351 権現堂崎=鳥羽市安楽島町(三重県)御木本幸吉と江戸川乱歩が同じ時期に同じ場所にいた [岬めぐり]
鳥羽市鳥羽町の水族館や伊勢湾フェリー乗場の南岩壁から見ると、権現堂崎は目と鼻の先にある。鳥羽港の細長い水道を挟んで、対岸は安楽島(あらしま)町になる。安楽島町は加茂川の東に出っ張った怪獣カネゴンのようなツノをもつ地形の半島で、島ではない。
その北西の端が、権現堂崎である。ミキモト真珠島と向かい合うここには、大きな観光ホテルが立ち並んでおり、その数10を超える。近年は“真珠婚”をうたい文句にして、真珠の需要喚起と拡販を狙っている観光地鳥羽のポイントになっている。銀婚式は、まだこどももやっと成人になるかどうかで、ヤレ就職だの結婚だのと落ち着かない。かといって金婚式まではまだ、だいぶ間がある。そこに目をつけた真珠婚は30年だから、まず平々凡々と生きていけばよほどのことがない限り、夫婦も揃って、一息つけるという時期でもあり、真珠はさほど高価なものでなければ手頃…というわけでなかなか着眼点はよい、のかもしれん。
鳥羽ドックという造船所があり、丘の上はホテルが占拠しているので、フェリー岩壁が、この岬を眺めるベストポジションになる。この日も、足場のよい岩壁は大勢の釣り人で賑わっていた。

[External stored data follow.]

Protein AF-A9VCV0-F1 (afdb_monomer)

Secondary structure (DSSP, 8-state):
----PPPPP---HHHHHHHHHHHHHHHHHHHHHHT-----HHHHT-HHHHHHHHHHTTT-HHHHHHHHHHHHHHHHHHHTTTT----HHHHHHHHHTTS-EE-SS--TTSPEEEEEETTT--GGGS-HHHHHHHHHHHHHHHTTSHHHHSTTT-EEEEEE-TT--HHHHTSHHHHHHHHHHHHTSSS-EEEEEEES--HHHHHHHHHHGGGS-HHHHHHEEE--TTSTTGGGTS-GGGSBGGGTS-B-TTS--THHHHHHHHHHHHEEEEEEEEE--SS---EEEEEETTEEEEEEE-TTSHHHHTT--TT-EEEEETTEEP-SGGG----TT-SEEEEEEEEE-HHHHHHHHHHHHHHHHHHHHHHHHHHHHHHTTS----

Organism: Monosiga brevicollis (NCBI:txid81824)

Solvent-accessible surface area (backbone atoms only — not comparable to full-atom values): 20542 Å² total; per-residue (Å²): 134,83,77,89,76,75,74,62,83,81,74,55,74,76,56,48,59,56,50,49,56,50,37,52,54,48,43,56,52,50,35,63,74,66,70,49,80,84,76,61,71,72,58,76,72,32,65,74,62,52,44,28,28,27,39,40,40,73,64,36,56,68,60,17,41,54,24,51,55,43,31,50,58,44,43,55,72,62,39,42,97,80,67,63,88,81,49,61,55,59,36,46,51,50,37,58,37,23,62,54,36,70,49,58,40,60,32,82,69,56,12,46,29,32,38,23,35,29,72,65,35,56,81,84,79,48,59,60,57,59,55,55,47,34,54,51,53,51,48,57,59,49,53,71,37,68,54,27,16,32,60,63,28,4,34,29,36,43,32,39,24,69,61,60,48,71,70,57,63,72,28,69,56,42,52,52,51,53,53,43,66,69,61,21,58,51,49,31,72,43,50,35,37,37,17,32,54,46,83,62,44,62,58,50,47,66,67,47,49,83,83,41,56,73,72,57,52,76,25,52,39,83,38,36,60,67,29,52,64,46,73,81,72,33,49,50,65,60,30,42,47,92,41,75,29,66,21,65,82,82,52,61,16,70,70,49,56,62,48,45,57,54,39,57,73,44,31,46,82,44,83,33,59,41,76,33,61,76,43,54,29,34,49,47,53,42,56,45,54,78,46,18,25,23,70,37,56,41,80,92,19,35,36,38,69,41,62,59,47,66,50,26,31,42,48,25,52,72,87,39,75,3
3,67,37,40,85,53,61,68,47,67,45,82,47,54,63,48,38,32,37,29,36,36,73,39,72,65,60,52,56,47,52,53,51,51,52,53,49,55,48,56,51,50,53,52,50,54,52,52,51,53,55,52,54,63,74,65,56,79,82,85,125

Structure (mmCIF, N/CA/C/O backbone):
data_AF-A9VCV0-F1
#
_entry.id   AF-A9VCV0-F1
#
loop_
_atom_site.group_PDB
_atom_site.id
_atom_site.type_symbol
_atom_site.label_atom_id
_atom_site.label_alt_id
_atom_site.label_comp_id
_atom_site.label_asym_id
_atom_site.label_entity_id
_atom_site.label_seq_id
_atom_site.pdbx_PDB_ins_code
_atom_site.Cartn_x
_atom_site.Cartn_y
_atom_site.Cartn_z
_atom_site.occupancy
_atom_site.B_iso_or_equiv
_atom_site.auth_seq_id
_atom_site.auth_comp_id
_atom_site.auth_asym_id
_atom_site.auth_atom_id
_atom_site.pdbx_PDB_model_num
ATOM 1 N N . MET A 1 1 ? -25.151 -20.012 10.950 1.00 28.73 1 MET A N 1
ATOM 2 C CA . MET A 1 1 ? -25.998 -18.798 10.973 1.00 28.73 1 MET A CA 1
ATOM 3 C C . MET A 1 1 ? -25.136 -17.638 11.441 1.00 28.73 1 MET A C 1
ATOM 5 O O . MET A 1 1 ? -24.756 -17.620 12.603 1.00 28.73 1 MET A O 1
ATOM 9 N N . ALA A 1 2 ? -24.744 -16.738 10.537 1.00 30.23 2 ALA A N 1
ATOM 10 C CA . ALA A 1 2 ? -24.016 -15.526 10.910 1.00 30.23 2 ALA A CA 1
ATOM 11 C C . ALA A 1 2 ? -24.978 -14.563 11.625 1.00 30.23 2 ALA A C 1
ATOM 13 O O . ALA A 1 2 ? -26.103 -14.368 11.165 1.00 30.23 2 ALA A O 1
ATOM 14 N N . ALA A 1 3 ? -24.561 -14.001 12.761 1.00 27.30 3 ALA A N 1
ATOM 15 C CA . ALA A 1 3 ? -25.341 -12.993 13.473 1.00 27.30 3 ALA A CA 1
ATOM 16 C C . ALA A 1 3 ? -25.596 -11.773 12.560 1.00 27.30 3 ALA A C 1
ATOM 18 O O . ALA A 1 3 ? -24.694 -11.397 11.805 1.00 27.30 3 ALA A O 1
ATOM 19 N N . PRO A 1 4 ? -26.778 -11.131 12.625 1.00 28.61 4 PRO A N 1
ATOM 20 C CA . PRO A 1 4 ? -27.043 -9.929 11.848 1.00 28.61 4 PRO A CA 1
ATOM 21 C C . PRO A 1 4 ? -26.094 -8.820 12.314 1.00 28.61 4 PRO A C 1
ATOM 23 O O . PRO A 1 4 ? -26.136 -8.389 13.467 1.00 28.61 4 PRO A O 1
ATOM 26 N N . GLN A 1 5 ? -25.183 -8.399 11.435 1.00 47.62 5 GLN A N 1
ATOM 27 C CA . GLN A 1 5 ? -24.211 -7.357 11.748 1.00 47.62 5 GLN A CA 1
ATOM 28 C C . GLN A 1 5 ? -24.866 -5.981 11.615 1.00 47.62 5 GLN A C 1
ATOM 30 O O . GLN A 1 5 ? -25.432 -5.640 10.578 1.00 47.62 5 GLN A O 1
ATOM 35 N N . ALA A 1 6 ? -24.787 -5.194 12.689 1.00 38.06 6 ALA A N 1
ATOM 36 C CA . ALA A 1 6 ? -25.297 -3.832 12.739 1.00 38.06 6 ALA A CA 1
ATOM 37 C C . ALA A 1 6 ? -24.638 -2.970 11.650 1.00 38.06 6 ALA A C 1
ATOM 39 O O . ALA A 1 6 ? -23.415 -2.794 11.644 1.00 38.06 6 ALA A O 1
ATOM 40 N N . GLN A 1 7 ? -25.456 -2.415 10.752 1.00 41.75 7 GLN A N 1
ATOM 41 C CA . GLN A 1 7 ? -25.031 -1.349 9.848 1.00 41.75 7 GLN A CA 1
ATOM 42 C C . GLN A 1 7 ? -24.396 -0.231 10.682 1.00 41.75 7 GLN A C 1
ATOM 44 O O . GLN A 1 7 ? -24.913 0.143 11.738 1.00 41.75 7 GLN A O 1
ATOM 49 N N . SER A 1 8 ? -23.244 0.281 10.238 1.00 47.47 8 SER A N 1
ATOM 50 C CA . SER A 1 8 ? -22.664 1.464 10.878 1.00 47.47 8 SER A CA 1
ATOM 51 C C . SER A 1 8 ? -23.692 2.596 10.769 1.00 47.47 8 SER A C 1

カメラで権現堂崎の湾の向うを探すと、こんな光景が飛び込んできた。鳥羽湾の正面に見える大きな島は、菅島である。このあたりは島の南西部付近だが、なんと露天掘りのような、かなり大規模な採石場があり、どんどん山を崩している。色が黒っぽいので石灰岩ではないが、いったいなんだろう。
帰ってきて調べてみると、これはカンラン石の採取場だという。だが、この採石場に関する情報は、鳥羽市のホームページを見ても、なにもわからず、結局共産党の女性市議の議会での質疑を載せたページで、やっとそのことを知ることができた。

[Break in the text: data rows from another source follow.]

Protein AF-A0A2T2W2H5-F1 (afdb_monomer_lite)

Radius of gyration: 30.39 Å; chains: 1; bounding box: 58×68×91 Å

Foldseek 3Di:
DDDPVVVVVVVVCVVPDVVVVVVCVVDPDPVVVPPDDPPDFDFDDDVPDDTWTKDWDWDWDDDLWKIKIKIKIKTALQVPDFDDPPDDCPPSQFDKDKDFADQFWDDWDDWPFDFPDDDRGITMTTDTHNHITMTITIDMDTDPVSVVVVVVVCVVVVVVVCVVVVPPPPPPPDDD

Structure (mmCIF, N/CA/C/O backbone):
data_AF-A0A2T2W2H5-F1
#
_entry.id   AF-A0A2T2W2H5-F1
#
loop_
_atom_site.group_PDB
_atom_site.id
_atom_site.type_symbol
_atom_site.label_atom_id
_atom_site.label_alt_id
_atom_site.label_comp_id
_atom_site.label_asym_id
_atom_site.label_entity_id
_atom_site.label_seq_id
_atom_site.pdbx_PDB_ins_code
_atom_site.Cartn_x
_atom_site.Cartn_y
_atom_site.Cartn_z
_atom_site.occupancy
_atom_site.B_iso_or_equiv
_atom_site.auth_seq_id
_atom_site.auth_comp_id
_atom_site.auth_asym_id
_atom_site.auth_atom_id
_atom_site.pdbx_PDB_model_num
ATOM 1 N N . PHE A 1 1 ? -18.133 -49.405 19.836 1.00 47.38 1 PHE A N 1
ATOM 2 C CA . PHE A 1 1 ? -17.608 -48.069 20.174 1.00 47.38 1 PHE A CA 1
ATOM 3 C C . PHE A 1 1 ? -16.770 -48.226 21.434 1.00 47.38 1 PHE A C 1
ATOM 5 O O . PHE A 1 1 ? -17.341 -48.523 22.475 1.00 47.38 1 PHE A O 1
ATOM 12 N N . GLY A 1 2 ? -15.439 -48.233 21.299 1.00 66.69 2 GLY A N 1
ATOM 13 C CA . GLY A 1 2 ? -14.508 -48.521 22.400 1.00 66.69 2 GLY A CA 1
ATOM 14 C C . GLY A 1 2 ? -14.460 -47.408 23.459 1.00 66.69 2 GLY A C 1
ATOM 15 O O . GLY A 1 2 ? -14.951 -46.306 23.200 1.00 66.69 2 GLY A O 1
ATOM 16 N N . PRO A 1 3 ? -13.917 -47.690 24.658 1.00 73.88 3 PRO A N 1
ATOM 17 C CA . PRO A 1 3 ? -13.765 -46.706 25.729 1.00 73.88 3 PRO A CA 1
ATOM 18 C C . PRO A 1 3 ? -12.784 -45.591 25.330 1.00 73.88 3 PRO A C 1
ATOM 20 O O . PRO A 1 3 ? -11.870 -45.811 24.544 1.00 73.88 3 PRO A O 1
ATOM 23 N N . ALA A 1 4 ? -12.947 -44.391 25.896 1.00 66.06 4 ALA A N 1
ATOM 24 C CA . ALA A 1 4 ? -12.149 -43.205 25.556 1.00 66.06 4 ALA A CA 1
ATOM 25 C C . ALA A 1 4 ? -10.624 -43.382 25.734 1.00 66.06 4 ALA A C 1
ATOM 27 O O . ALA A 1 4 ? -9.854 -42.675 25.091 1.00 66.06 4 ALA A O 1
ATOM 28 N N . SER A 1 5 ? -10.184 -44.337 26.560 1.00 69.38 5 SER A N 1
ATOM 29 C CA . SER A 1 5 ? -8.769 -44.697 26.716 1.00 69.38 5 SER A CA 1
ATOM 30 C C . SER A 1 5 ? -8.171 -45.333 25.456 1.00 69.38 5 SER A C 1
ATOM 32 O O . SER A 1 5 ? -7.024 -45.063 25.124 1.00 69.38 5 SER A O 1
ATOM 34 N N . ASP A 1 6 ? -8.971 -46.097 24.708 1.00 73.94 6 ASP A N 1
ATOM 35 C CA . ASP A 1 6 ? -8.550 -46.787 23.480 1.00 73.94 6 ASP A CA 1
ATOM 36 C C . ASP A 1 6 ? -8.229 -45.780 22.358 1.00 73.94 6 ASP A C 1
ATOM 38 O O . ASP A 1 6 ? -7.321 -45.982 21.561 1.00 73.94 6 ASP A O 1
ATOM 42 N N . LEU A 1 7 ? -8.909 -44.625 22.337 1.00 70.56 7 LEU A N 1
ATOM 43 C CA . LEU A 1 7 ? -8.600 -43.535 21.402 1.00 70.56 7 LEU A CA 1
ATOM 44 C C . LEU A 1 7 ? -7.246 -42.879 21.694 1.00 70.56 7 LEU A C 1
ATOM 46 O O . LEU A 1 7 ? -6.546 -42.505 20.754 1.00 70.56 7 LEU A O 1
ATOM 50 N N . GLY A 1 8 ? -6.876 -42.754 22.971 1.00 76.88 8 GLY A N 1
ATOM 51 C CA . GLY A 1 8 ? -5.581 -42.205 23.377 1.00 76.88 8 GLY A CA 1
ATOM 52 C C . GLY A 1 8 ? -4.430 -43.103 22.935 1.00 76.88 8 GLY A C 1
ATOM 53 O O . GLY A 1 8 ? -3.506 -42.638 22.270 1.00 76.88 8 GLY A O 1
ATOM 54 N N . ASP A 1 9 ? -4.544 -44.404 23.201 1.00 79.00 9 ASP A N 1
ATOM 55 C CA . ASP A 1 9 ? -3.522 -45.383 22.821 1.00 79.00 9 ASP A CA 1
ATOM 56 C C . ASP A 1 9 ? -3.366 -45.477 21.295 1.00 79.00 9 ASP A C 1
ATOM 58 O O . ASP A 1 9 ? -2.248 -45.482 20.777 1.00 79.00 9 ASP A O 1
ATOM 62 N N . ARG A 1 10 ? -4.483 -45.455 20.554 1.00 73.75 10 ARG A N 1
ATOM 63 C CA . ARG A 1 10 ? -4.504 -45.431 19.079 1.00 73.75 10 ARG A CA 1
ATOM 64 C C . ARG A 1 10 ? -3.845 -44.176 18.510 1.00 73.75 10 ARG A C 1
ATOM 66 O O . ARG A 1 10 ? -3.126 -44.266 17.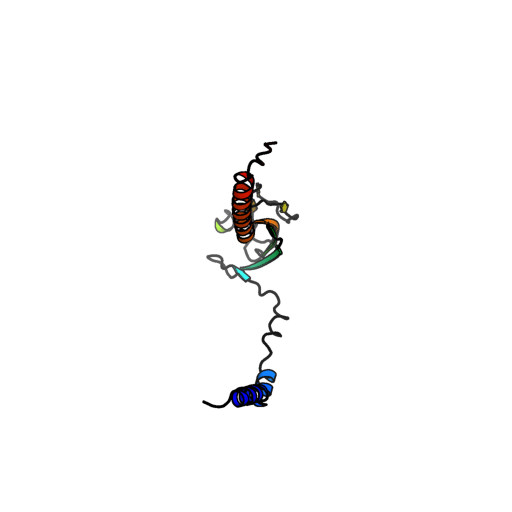517 1.00 73.75 10 ARG A O 1
ATOM 73 N N . PHE A 1 11 ? -4.074 -43.023 19.137 1.00 75.00 11 PHE A N 1
ATOM 74 C CA . PHE A 1 11 ? -3.444 -41.765 18.748 1.00 75.00 11 PHE A CA 1
ATOM 75 C C . PHE A 1 11 ? -1.931 -41.840 18.967 1.00 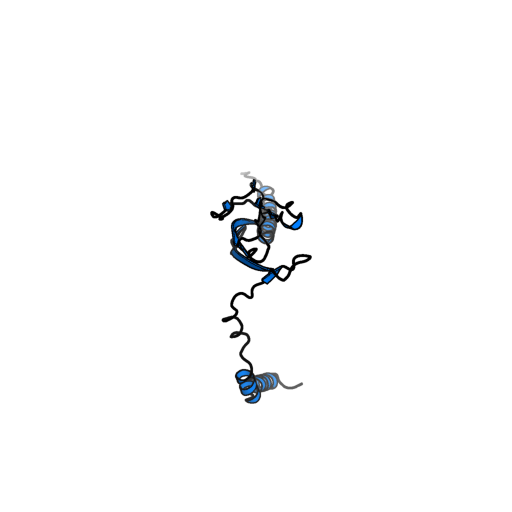75.00 11 PHE A C 1
ATOM 77 O O . PHE A 1 11 ? -1.172 -41.607 18.033 1.00 75.00 11 PHE A O 1
ATOM 84 N N . GLN A 1 12 ? -1.481 -42.278 20.145 1.00 74.75 12 GLN A N 1
ATOM 85 C CA . GLN A 1 12 ? -0.056 -42.454 20.444 1.00 74.75 12 GLN A CA 1
ATOM 86 C C . GLN A 1 12 ? 0.637 -43.393 19.440 1.00 74.75 12 GLN A C 1
ATOM 88 O O . GLN A 1 12 ? 1.763 -43.135 19.011 1.00 74.75 12 GLN A O 1
ATOM 93 N N . GLN A 1 13 ? -0.047 -44.469 19.041 1.00 73.62 13 GLN A N 1
ATOM 94 C CA . GLN A 1 13 ? 0.468 -45.471 18.109 1.00 73.62 13 GLN A CA 1
ATOM 95 C C . GLN A 1 13 ? 0.632 -44.927 16.681 1.00 73.62 13 GLN A C 1
ATOM 97 O O . GLN A 1 13 ? 1.610 -45.264 16.012 1.00 73.62 13 GLN A O 1
ATOM 102 N N . LEU A 1 14 ? -0.266 -44.036 16.240 1.00 69.75 14 LEU A N 1
ATOM 103 C CA . LEU A 1 14 ? -0.130 -43.339 14.959 1.00 69.75 14 LEU A CA 1
ATOM 104 C C . LEU A 1 14 ? 1.153 -42.503 14.929 1.00 69.75 14 LEU A C 1
ATOM 106 O O . LEU A 1 14 ? 1.934 -42.649 14.002 1.00 69.75 14 LEU A O 1
ATOM 110 N N . PHE A 1 15 ? 1.443 -41.711 15.965 1.00 64.88 15 PHE A N 1
ATOM 111 C CA . PHE A 1 15 ? 2.632 -40.837 15.975 1.00 64.88 15 PHE A CA 1
ATOM 112 C C . PHE A 1 15 ? 3.945 -41.536 16.360 1.00 64.88 15 PHE A C 1
ATOM 114 O O . PHE A 1 15 ? 5.011 -40.952 16.193 1.00 64.88 15 PHE A O 1
ATOM 121 N N . SER A 1 16 ? 3.892 -42.776 16.855 1.00 68.75 16 SER A N 1
ATOM 122 C CA . SER A 1 16 ? 5.083 -43.561 17.228 1.00 68.75 16 SER A CA 1
ATOM 123 C C . SER A 1 16 ? 5.521 -44.546 16.139 1.00 68.75 16 SER A C 1
ATOM 125 O O . SER A 1 16 ? 6.425 -45.353 16.363 1.00 68.75 16 SER A O 1
ATOM 127 N N . SER A 1 17 ? 4.862 -44.528 14.976 1.00 67.81 17 SER A N 1
ATOM 128 C CA . SER A 1 17 ? 5.141 -45.468 13.892 1.00 67.81 17 SER A CA 1
ATOM 129 C C . SER A 1 17 ? 6.490 -45.146 13.227 1.00 67.81 17 SER A C 1
ATOM 131 O O . SER A 1 17 ? 6.662 -44.044 12.707 1.00 67.81 17 SER A O 1
ATOM 133 N N . PRO A 1 18 ? 7.451 -46.089 13.189 1.00 62.19 18 PRO A N 1
ATOM 134 C CA . PRO A 1 18 ? 8.778 -45.855 12.609 1.00 62.19 18 PRO A CA 1
ATOM 135 C C . PRO A 1 18 ? 8.738 -45.604 11.092 1.00 62.19 18 PRO A C 1
ATOM 137 O O . PRO A 1 18 ? 9.674 -45.034 10.542 1.00 62.19 18 PRO A O 1
ATOM 140 N N . GLU A 1 19 ? 7.641 -45.977 10.428 1.00 62.56 19 GLU A N 1
ATOM 141 C CA . GLU A 1 19 ? 7.385 -45.694 9.012 1.00 62.56 19 GLU A CA 1
ATOM 142 C C . GLU A 1 19 ? 7.202 -44.186 8.755 1.00 62.56 19 GLU A C 1
ATOM 144 O O . GLU A 1 19 ? 7.804 -43.647 7.832 1.00 62.56 19 GLU A O 1
ATOM 149 N N . LEU A 1 20 ? 6.503 -43.469 9.649 1.00 59.56 20 LEU A N 1
ATOM 150 C CA . LEU A 1 20 ? 6.372 -42.005 9.585 1.00 59.56 20 LEU A CA 1
ATOM 151 C C . LEU A 1 20 ? 7.690 -41.288 9.888 1.00 59.56 20 LEU A C 1
ATOM 153 O O . LEU A 1 20 ? 7.927 -40.209 9.358 1.00 59.56 20 LEU A O 1
ATOM 157 N N . ALA A 1 21 ? 8.560 -41.876 10.715 1.00 59.16 21 ALA A N 1
ATOM 158 C CA . ALA A 1 21 ? 9.886 -41.320 10.986 1.00 59.16 21 ALA A CA 1
ATOM 159 C C . ALA A 1 21 ? 10.825 -41.444 9.771 1.00 59.16 21 ALA A C 1
ATOM 161 O O . ALA A 1 21 ? 11.626 -40.545 9.523 1.00 59.16 21 ALA A O 1
ATOM 162 N N . LEU A 1 22 ? 10.705 -42.528 8.994 1.00 57.47 22 LEU A N 1
ATOM 163 C CA . LEU A 1 22 ? 11.415 -42.698 7.722 1.00 57.47 22 LEU A CA 1
ATOM 164 C C . LEU A 1 22 ? 10.841 -41.803 6.612 1.00 57.47 22 LEU A C 1
ATOM 166 O O . LEU A 1 22 ? 11.614 -41.276 5.815 1.00 57.47 22 LEU A O 1
ATOM 170 N N . GLU A 1 23 ? 9.526 -41.569 6.594 1.00 57.25 23 GLU A N 1
ATOM 171 C CA . GLU A 1 23 ? 8.884 -40.641 5.652 1.00 57.25 23 GLU A CA 1
ATOM 172 C C . GLU A 1 23 ? 9.223 -39.167 5.961 1.00 57.25 23 GLU A C 1
ATOM 174 O O . GLU A 1 23 ? 9.536 -38.414 5.042 1.00 57.25 23 GLU A O 1
ATOM 179 N N . LEU A 1 24 ? 9.283 -38.767 7.242 1.00 54.66 24 LEU A N 1
ATOM 180 C CA . LEU A 1 24 ? 9.755 -37.433 7.662 1.00 54.66 24 LEU A CA 1
ATOM 181 C C . LEU A 1 24 ? 11.253 -37.210 7.409 1.00 54.66 24 LEU A C 1
ATOM 183 O O . LEU A 1 24 ? 11.676 -36.075 7.226 1.00 54.66 24 LEU A O 1
ATOM 187 N N . ALA A 1 25 ? 12.068 -38.267 7.431 1.00 59.09 25 ALA A N 1
ATOM 188 C CA . ALA A 1 25 ? 13.492 -38.164 7.107 1.00 59.09 25 ALA A CA 1
ATOM 189 C C . ALA A 1 25 ? 13.745 -38.095 5.589 1.00 59.09 25 ALA A C 1
ATOM 191 O O . ALA A 1 25 ? 14.769 -37.563 5.163 1.00 59.09 25 ALA A O 1
ATOM 192 N N . ALA A 1 26 ? 12.829 -38.635 4.778 1.00 60.59 26 ALA A N 1
ATOM 193 C CA . ALA A 1 26 ? 12.910 -38.621 3.317 1.00 60.59 26 ALA A CA 1
ATOM 194 C C . ALA A 1 26 ? 12.233 -37.396 2.677 1.00 60.59 26 ALA A C 1
ATOM 196 O O . ALA A 1 26 ? 12.500 -37.099 1.512 1.00 60.59 26 ALA A O 1
ATOM 197 N N . ASN A 1 27 ? 11.374 -36.692 3.416 1.00 60.59 27 ASN A N 1
ATOM 198 C CA . ASN A 1 27 ? 10.625 -35.540 2.934 1.00 60.59 27 ASN A CA 1
ATOM 199 C C . ASN A 1 27 ? 10.924 -34.332 3.839 1.00 60.59 27 ASN A C 1
ATOM 201 O O . ASN A 1 27 ? 10.487 -34.334 4.993 1.00 60.59 27 ASN A O 1
ATOM 205 N N . PRO A 1 28 ? 11.693 -33.326 3.377 1.00 56.19 28 PRO A N 1
ATOM 206 C CA . PRO A 1 28 ? 12.046 -32.191 4.218 1.00 56.19 28 PRO A CA 1
ATOM 207 C C . PRO A 1 28 ? 10.775 -31.500 4.718 1.00 56.19 28 PRO A C 1
ATOM 209 O O . PRO A 1 28 ? 9.822 -31.269 3.971 1.00 56.19 28 PRO A O 1
ATOM 212 N N . SER A 1 29 ? 10.761 -31.209 6.017 1.00 53.38 29 SER A N 1
ATOM 213 C C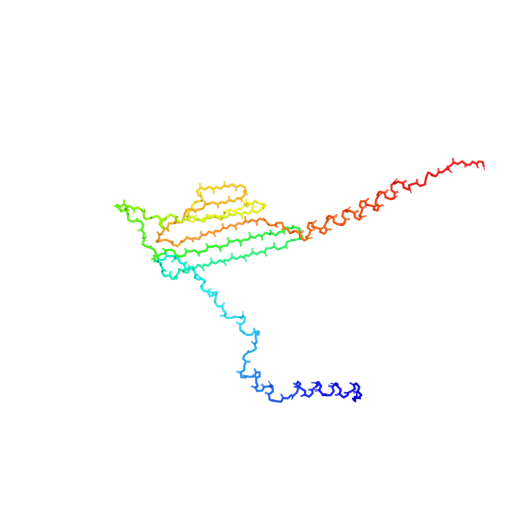A . SER A 1 29 ? 9.651 -30.552 6.701 1.00 53.38 29 SER A CA 1
ATOM 214 C C . SER A 1 29 ? 9.250 -29.265 5.961 1.00 53.38 29 SER A C 1
ATOM 216 O O . SER A 1 29 ? 10.136 -28.509 5.554 1.00 53.38 29 SER A O 1
ATOM 218 N N . PRO A 1 30 ? 7.948 -28.925 5.847 1.00 51.75 30 PRO A N 1
ATOM 219 C CA . PRO A 1 30 ? 7.508 -27.665 5.241 1.00 51.75 30 PRO A CA 1
ATOM 220 C C . PRO A 1 30 ? 8.142 -26.427 5.890 1.00 51.75 30 PRO A C 1
ATOM 222 O O . PRO A 1 30 ? 8.172 -25.369 5.280 1.00 51.75 30 PRO A O 1
ATOM 225 N N . ALA A 1 31 ? 8.656 -26.546 7.119 1.00 45.41 31 ALA A N 1
ATOM 226 C CA . ALA A 1 31 ? 9.348 -25.472 7.826 1.00 45.41 31 ALA A CA 1
ATOM 227 C C . ALA A 1 31 ? 10.778 -25.197 7.312 1.00 45.41 31 ALA A C 1
ATOM 229 O O . ALA A 1 31 ? 11.298 -24.106 7.542 1.00 45.41 31 ALA A O 1
ATOM 230 N N . GLU A 1 32 ? 11.412 -26.147 6.618 1.00 45.97 32 GLU A N 1
ATOM 231 C CA . GLU A 1 32 ? 12.745 -25.963 6.020 1.00 45.97 32 GLU A CA 1
ATOM 232 C C . GLU A 1 32 ? 12.676 -25.409 4.589 1.00 45.97 32 GLU A C 1
ATOM 234 O O . GLU A 1 32 ? 13.632 -24.782 4.142 1.00 45.97 32 GLU A O 1
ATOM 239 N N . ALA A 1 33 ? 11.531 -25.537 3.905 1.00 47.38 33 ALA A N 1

大正年間から一石材会社によって始まった、この菅島の採石場問題は、100年近くにわたって島の四分の一近くを削り続け、新幹線の線路の敷石や、中部国際空港の建設などにも使われてきたという。ここまで目立ってくると、もはや観光都市を目指してきた鳥羽市の恥部といってもいい存在になっている。
やっと、2003年はじめの市議会で、採石を終結させて全島を緑化することで方向が定まったらしい。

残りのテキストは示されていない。